Readymade garments and the textile sector have long benefited from export incentives. How long do you think this support should continue?

Once, there was a 25 per cent incentive, and it has come down to the current level over time. It will not be a problem for us if the incentives are slashed gradually; we, in fact, want it. We will be in trouble if the incentives are removed overnight; exports will also subside.

In the prevailing woes, we do not get the required supply of gas, despite paying a higher price. The interest rates on bank loans are also high. We buy each dollar at Tk 125 during import but receive Tk 110 while selling the export income. Overall, we are going through a tough time.

Against such a backdrop, the sudden cancellation of incentives will not bring good results. Besides, there is pressure on our foreign exchange reserves due to the dollar crisis. Hence, we have to increase our exports. Many developed countries also provide incentives to the export sector, such as India, which is investing to scale up its competitiveness in the export sector; even a rich country like the USA is providing incentives to cotton farming.

Prothom Alo:

The government opted to reduce incentives as part of its preparation in combating the challenges posed by the graduation from the LDC group. What do you want in this context?

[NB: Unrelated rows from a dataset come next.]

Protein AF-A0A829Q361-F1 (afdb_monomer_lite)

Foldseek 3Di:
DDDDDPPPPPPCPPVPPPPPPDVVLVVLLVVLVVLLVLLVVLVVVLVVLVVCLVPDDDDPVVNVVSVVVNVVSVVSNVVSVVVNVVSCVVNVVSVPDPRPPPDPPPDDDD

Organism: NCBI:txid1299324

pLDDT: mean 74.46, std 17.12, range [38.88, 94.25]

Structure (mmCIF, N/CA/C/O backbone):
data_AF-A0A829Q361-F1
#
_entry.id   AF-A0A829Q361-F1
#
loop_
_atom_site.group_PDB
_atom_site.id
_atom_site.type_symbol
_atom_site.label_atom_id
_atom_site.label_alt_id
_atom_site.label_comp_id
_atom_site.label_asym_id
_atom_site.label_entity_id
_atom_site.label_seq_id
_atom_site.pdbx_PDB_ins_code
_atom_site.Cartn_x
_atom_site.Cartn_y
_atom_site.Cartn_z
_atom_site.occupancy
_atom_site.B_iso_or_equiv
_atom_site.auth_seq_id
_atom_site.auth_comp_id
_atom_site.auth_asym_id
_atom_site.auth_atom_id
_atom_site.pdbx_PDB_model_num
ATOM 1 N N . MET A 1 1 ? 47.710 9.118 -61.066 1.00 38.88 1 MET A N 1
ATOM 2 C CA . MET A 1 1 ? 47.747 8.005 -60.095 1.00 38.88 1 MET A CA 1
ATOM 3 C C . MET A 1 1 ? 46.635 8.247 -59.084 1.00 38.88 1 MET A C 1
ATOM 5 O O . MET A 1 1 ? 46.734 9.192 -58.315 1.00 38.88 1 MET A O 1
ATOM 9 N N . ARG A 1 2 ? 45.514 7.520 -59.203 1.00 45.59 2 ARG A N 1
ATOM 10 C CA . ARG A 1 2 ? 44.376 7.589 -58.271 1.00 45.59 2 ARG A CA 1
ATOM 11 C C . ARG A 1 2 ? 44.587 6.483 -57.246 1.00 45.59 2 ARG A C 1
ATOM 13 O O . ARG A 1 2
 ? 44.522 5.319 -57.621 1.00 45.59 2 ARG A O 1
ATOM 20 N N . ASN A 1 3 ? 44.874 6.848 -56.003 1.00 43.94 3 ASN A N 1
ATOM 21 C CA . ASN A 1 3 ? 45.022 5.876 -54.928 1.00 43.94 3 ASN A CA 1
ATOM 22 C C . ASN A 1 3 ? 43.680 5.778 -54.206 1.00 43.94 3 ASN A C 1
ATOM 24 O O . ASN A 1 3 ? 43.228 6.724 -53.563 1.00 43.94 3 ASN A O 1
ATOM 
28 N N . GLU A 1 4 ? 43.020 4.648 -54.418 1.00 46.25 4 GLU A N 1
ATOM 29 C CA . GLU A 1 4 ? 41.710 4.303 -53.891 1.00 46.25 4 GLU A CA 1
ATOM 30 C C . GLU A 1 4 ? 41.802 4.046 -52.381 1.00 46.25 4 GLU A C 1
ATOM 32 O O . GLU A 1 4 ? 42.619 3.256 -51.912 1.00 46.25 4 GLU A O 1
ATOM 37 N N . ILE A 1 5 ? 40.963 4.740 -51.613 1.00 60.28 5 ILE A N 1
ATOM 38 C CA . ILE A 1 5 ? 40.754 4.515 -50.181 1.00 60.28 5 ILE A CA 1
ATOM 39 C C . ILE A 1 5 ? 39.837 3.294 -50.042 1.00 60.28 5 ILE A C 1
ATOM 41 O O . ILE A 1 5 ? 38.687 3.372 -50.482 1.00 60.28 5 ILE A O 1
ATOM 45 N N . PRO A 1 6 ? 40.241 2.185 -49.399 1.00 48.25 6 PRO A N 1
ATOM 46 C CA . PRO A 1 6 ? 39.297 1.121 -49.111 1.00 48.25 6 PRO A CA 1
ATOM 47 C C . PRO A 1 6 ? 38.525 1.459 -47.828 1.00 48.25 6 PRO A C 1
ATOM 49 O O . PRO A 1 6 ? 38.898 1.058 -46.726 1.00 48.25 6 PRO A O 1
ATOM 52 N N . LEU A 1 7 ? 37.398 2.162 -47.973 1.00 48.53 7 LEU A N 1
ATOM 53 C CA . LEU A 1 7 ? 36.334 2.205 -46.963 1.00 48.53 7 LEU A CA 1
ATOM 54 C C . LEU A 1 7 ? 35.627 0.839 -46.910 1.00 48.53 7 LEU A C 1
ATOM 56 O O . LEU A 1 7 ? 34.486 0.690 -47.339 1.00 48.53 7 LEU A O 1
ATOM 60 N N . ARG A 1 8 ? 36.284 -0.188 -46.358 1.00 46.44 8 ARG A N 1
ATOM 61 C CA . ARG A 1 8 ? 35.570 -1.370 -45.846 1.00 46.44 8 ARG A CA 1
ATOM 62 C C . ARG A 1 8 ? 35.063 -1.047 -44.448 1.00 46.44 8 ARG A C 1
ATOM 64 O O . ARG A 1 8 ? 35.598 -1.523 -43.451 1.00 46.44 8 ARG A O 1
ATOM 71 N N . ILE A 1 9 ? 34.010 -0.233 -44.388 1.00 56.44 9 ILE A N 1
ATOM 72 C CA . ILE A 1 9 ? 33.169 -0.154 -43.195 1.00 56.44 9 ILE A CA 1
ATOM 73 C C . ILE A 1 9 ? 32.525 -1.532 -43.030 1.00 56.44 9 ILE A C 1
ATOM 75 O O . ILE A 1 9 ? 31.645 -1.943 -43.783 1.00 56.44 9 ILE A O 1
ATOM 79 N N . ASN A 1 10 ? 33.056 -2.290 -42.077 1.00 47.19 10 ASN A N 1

It costs us 1 per cent to receive incentives, while we are charged a 10 per cent tax again. If the minimal incentives are removed overnight, the local textile sector will not survive. Even the export-oriented garment factories that have no import capacity will shut.

Therefore, we demand that incentives be reduced step by step until the LDC graduation. On the other hand, it is imperative to take steps to reduce business costs. Our bank loan interest rates are high. There are many hidden costs in various places, including Chattogram port, and they eventually pull up our business costs. Our competitiveness would have strengthened had these issues been addressed.